Collected data
>>
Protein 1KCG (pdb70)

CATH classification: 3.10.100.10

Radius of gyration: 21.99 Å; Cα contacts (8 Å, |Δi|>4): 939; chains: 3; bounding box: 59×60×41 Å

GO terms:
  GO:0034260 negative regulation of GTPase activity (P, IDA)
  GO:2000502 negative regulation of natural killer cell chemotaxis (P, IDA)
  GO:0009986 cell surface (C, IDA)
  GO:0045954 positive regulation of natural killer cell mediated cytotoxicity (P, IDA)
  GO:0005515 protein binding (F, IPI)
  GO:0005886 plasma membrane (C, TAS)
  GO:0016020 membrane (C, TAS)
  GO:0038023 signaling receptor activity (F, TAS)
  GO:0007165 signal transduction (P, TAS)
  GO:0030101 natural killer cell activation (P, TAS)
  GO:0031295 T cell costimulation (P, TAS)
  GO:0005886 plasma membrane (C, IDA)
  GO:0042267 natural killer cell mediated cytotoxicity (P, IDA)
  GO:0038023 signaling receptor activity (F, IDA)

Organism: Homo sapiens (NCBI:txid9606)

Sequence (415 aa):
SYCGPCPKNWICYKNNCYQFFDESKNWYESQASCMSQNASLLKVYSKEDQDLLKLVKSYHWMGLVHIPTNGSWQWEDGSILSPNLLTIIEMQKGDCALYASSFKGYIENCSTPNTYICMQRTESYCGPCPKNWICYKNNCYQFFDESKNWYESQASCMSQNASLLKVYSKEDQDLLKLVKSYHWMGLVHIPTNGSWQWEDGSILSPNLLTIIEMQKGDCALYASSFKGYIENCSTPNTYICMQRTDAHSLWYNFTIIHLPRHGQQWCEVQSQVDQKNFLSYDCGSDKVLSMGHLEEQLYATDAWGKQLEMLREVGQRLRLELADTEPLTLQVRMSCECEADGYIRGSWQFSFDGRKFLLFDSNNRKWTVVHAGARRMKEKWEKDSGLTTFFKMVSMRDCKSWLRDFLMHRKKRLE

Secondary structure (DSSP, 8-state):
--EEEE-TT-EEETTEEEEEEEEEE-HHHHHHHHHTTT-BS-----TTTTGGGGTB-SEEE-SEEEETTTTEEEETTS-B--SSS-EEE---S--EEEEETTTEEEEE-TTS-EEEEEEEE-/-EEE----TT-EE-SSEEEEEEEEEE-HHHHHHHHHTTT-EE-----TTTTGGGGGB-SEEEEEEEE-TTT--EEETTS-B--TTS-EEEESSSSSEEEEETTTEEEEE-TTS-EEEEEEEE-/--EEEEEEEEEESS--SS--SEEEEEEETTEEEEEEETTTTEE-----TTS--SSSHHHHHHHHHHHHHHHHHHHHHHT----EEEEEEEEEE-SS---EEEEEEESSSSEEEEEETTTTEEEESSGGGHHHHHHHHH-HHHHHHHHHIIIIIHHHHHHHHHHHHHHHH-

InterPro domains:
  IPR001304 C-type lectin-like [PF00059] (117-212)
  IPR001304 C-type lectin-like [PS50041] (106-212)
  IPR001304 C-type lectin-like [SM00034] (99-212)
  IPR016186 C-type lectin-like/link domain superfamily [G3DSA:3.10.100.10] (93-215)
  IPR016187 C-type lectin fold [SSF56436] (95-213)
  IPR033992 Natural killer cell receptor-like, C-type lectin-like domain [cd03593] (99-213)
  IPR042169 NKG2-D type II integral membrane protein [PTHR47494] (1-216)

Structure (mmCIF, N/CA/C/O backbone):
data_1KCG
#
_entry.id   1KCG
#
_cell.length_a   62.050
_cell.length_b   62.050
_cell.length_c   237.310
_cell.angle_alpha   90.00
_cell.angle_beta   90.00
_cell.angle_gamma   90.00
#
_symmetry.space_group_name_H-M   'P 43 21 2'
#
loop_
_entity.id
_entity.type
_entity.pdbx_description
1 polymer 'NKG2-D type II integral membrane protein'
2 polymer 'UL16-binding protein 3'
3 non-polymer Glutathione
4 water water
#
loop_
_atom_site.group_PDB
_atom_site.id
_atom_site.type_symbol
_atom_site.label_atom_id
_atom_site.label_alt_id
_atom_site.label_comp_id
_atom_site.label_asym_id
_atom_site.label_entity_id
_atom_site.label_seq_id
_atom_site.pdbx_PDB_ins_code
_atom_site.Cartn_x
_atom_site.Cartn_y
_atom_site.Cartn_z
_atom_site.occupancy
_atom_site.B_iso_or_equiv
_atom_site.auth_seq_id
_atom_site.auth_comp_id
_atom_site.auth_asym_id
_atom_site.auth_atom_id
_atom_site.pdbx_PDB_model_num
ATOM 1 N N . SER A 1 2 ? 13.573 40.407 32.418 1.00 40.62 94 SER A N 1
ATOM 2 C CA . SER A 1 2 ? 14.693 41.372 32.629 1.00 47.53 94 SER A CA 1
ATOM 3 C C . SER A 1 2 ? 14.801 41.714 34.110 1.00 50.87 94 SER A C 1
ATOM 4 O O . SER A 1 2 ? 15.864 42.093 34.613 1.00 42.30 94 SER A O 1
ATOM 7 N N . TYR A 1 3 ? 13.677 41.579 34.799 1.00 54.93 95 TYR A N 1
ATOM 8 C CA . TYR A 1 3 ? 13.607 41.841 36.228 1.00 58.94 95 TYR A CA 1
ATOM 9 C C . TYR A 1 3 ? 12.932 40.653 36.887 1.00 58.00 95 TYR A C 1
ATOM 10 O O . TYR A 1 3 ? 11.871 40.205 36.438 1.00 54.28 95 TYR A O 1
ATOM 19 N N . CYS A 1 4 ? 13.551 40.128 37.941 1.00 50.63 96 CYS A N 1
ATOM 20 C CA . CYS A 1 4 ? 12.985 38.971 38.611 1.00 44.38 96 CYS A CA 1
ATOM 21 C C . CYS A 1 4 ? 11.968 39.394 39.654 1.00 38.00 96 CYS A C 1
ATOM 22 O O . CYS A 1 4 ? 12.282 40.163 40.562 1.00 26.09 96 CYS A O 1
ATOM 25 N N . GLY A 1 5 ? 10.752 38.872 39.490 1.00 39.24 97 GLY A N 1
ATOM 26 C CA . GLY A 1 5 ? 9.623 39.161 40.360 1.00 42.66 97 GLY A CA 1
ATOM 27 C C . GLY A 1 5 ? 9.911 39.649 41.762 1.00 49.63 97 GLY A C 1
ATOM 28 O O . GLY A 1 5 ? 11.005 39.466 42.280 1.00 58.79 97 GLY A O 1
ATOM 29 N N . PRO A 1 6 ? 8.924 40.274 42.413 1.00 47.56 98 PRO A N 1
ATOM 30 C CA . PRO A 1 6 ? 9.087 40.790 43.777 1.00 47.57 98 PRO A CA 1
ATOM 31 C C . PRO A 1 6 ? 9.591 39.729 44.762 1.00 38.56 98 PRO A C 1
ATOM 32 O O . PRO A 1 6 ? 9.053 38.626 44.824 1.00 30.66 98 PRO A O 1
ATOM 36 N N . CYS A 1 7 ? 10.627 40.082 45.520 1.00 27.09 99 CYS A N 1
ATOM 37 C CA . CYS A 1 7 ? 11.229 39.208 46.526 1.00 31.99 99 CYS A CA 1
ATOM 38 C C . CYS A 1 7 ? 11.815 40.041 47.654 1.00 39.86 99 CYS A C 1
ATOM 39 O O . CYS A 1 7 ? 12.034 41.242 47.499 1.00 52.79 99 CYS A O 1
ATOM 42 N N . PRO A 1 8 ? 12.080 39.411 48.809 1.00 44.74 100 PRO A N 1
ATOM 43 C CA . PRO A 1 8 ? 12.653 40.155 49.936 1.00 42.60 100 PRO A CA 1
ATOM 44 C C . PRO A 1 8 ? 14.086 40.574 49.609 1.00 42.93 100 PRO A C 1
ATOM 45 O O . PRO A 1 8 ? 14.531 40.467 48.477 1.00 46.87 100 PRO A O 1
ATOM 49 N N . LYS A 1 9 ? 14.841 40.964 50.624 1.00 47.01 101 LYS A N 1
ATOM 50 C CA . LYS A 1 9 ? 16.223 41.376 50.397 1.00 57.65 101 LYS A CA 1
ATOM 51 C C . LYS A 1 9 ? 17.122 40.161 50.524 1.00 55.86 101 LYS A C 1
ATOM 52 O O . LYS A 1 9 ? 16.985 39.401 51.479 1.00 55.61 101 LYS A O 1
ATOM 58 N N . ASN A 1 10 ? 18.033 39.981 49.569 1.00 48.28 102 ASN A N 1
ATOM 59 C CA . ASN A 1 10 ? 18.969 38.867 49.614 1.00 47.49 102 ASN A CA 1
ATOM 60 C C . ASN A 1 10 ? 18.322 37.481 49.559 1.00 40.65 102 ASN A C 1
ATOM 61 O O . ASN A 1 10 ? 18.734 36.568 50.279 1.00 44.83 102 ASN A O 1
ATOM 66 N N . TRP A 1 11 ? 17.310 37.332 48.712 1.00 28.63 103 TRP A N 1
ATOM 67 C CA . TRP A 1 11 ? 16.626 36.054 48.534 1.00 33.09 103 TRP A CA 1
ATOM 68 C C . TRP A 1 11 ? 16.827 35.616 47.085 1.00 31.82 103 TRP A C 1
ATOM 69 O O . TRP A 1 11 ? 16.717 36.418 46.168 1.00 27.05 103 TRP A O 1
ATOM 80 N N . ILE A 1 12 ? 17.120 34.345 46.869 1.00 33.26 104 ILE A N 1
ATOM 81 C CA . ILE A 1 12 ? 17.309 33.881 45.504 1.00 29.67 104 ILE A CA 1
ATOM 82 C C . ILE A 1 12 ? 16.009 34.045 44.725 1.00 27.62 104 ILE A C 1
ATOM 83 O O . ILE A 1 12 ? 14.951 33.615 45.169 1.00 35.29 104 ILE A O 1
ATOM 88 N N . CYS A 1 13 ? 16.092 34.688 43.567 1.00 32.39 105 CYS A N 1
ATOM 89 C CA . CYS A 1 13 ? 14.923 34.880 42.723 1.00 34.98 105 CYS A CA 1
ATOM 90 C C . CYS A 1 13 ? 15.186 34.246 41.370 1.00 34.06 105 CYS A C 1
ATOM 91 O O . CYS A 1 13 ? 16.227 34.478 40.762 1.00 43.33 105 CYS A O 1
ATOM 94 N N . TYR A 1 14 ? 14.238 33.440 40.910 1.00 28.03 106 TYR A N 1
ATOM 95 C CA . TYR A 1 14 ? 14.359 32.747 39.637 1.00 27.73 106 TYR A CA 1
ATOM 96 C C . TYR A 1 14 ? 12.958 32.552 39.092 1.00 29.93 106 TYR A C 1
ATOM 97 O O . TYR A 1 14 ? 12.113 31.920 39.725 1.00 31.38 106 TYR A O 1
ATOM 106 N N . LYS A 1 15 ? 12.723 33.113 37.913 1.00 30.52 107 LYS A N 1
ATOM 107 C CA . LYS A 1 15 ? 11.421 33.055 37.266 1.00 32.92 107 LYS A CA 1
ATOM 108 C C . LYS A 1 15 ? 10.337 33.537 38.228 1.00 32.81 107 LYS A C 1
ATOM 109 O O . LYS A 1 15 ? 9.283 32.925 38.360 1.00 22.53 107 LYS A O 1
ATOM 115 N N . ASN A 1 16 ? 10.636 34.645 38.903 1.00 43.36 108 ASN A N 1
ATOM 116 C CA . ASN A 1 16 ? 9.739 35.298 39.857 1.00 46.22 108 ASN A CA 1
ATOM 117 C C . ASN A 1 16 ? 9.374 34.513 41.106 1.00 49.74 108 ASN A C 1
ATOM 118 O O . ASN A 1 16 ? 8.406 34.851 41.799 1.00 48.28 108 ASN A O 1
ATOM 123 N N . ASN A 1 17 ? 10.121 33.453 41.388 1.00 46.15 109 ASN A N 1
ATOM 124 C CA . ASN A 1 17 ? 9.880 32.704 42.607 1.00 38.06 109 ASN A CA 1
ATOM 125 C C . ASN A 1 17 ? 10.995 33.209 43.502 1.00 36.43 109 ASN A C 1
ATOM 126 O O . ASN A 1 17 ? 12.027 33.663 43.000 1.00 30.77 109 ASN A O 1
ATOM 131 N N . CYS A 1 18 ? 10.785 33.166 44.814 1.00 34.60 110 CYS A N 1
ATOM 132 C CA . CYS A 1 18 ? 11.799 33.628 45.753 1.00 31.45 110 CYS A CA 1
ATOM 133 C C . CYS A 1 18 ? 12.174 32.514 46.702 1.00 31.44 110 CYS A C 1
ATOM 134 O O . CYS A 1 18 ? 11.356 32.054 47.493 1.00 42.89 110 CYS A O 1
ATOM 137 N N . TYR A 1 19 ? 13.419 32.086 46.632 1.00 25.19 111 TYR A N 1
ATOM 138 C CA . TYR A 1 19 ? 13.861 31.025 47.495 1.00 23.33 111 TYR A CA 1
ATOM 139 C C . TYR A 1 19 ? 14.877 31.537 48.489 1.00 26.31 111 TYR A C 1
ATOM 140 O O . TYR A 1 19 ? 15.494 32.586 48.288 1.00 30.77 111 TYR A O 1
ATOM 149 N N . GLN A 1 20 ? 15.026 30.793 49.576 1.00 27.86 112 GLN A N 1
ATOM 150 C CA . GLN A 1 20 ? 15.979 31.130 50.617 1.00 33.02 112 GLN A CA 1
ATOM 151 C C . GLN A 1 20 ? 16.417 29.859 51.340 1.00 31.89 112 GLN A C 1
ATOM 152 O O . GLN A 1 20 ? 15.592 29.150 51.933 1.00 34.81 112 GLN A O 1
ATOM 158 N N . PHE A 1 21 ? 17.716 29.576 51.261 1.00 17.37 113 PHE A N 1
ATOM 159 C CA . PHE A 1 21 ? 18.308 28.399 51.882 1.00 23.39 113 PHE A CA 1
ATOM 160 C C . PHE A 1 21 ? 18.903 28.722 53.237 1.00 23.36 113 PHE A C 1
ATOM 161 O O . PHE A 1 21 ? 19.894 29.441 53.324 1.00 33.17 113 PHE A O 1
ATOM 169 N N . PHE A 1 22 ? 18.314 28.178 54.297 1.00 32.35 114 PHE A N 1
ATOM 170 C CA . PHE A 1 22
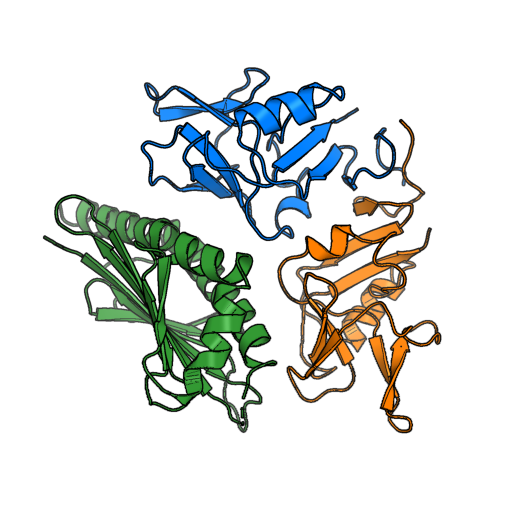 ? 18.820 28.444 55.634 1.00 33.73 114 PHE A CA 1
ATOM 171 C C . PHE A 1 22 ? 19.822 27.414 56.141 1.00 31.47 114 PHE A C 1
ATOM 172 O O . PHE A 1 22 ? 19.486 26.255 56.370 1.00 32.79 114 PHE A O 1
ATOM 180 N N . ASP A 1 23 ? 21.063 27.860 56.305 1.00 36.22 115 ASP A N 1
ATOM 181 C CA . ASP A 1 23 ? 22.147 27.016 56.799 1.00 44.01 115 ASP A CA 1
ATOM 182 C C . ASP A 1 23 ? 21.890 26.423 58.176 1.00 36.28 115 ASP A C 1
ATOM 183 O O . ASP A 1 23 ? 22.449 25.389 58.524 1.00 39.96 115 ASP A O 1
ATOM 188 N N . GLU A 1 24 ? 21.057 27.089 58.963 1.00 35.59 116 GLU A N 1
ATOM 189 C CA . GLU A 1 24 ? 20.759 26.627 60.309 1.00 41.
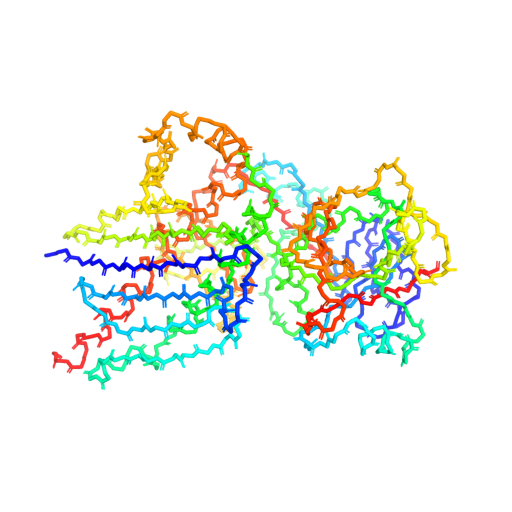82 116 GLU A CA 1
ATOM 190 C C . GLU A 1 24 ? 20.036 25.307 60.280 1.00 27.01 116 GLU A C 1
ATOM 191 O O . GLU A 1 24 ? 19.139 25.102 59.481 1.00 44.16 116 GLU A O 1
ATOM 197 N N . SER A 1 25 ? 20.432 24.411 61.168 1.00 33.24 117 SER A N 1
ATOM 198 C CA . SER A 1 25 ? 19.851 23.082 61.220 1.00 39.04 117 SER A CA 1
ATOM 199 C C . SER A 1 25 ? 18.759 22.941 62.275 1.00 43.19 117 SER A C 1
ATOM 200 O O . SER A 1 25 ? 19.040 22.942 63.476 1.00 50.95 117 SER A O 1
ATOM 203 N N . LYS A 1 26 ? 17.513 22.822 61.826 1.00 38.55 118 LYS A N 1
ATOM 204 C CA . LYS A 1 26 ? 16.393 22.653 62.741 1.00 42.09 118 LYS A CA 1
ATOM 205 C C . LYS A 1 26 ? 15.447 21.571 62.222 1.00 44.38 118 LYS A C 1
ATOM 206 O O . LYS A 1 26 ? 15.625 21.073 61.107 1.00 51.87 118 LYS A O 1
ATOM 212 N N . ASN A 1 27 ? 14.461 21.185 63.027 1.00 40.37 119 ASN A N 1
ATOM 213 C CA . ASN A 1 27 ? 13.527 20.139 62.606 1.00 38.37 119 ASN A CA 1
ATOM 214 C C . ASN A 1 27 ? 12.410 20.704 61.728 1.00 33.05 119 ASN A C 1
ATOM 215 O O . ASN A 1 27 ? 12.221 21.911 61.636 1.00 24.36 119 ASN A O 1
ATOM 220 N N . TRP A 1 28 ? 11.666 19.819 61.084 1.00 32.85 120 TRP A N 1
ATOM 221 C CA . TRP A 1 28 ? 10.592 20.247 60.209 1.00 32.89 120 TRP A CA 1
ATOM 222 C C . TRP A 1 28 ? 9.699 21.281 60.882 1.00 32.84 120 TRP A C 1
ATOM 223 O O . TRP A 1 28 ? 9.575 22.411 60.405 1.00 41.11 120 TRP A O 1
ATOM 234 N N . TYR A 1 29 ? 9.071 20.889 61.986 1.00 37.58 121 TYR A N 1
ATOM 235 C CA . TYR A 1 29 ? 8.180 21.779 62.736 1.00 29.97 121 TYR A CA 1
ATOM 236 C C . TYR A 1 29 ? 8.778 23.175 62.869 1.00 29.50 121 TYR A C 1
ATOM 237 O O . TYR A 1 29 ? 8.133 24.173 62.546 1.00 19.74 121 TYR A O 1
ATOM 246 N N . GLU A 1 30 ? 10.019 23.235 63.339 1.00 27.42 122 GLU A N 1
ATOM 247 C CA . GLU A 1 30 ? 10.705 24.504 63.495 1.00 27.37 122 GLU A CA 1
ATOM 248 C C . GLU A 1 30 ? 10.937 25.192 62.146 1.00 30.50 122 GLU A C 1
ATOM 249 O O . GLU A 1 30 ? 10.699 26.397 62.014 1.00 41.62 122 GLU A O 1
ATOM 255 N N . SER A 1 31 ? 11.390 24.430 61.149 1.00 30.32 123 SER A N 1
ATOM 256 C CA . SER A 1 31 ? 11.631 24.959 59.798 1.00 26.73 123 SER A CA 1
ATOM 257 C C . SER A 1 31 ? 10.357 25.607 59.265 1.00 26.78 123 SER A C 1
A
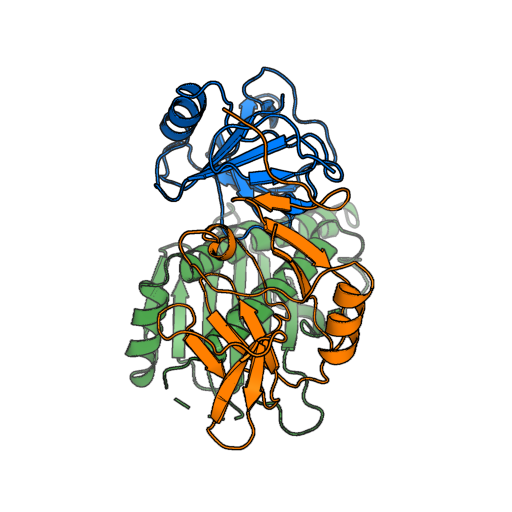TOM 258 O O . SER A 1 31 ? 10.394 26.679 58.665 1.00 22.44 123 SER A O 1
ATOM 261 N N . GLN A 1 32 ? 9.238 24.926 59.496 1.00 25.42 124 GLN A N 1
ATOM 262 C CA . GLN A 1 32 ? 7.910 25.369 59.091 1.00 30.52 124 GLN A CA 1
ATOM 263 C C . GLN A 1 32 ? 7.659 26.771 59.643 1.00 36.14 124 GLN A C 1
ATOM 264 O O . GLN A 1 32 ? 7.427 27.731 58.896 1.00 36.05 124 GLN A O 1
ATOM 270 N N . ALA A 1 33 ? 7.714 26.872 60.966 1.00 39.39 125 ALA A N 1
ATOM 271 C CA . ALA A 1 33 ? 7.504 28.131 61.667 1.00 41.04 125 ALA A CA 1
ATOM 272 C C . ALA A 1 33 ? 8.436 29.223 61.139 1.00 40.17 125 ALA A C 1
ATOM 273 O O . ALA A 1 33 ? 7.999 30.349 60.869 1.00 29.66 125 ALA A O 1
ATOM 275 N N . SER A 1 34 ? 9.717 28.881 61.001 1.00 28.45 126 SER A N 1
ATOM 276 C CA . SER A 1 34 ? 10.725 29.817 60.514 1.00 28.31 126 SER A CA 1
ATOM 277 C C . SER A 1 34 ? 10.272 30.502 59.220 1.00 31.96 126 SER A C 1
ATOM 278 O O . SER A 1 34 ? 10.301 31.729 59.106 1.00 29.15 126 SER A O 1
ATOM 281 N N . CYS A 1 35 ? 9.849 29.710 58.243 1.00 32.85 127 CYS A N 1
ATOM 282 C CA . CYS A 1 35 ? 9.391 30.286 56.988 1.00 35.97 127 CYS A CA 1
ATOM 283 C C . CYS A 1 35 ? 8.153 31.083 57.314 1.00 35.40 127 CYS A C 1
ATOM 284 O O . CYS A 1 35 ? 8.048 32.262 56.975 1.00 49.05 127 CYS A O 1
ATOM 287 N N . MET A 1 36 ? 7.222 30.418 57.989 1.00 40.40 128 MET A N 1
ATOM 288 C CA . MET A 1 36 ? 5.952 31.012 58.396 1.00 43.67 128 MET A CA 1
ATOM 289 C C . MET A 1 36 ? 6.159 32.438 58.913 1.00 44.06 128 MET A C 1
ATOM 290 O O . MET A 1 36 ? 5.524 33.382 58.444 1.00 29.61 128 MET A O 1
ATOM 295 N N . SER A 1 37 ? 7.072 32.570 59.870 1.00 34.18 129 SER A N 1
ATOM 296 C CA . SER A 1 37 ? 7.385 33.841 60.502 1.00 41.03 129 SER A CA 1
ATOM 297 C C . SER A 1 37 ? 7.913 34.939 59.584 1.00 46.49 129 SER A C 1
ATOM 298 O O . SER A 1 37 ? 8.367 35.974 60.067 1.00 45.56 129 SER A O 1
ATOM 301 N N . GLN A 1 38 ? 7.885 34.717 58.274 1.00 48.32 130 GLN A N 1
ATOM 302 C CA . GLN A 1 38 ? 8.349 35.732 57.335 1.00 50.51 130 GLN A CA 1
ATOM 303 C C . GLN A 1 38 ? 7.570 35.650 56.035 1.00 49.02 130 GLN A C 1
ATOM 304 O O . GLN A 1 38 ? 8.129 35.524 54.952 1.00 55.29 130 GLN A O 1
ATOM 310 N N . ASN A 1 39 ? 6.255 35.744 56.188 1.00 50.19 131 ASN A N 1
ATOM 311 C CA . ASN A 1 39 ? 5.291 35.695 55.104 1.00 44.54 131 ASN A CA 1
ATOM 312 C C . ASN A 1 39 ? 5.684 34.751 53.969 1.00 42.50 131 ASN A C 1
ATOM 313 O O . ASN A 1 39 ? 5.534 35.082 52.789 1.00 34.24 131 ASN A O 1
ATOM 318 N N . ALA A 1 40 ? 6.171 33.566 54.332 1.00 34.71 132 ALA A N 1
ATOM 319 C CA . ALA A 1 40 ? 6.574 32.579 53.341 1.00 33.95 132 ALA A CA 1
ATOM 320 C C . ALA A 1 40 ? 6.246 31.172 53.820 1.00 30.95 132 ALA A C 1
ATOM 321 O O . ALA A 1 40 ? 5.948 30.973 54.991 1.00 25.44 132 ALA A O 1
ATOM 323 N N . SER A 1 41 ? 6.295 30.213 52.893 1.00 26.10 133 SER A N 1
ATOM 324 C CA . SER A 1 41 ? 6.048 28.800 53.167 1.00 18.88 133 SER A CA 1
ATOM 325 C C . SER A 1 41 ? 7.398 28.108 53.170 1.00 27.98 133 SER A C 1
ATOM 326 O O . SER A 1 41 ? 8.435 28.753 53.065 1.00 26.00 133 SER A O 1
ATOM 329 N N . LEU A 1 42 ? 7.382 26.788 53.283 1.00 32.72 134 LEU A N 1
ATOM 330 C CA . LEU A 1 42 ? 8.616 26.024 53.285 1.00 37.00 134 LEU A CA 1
<<
Work instruction
All that is wanted is the stretch of lines above from the one containing "ATOM 89 C CA" through the one containing "ATOM 124 C CA", duplicated exactly.

Your solution
ATOM 89 C CA . CYS A 1 13 ? 14.923 34.880 42.723 1.00 34.98 105 CYS A CA 1
ATOM 90 C C . CYS A 1 13 ? 15.186 34.246 41.370 1.00 34.06 105 CYS A C 1
ATOM 91 O O . CYS A 1 13 ? 16.227 34.478 40.762 1.00 43.33 105 CYS A O 1
ATOM 94 N N . TYR A 1 14 ? 14.238 33.440 40.910 1.00 28.03 106 TYR A N 1
ATOM 95 C CA . TYR A 1 14 ? 14.359 32.747 39.637 1.00 27.73 106 TYR A CA 1
ATOM 96 C C . TYR A 1 14 ? 12.958 32.552 39.092 1.00 29.93 106 TYR A C 1
ATOM 97 O O . TYR A 1 14 ? 12.113 31.920 39.725 1.00 31.38 106 TYR A O 1
ATOM 106 N N . LYS A 1 15 ? 12.723 33.113 37.913 1.00 30.52 107 LYS A N 1
ATOM 107 C CA . LYS A 1 15 ? 11.421 33.055 37.266 1.00 32.92 107 LYS A CA 1
ATOM 108 C C . LYS A 1 15 ? 10.337 33.537 38.228 1.00 32.81 107 LYS A C 1
ATOM 109 O O . LYS A 1 15 ? 9.283 32.925 38.360 1.00 22.53 107 LYS A O 1
ATOM 115 N N . ASN A 1 16 ? 10.636 34.645 38.903 1.00 43.36 108 ASN A N 1
ATOM 116 C CA . ASN A 1 16 ? 9.739 35.298 39.857 1.00 46.22 108 ASN A CA 1
ATOM 117 C C . ASN A 1 16 ? 9.374 34.513 41.106 1.00 49.74 108 ASN A C 1
ATOM 118 O O . ASN A 1 16 ? 8.406 34.851 41.799 1.00 48.28 108 ASN A O 1
ATOM 123 N N . ASN A 1 17 ? 10.121 33.453 41.388 1.00 46.15 109 ASN A N 1
ATOM 124 C CA . ASN A 1 17 ? 9.880 32.704 42.607 1.00 38.06 109 ASN A CA 1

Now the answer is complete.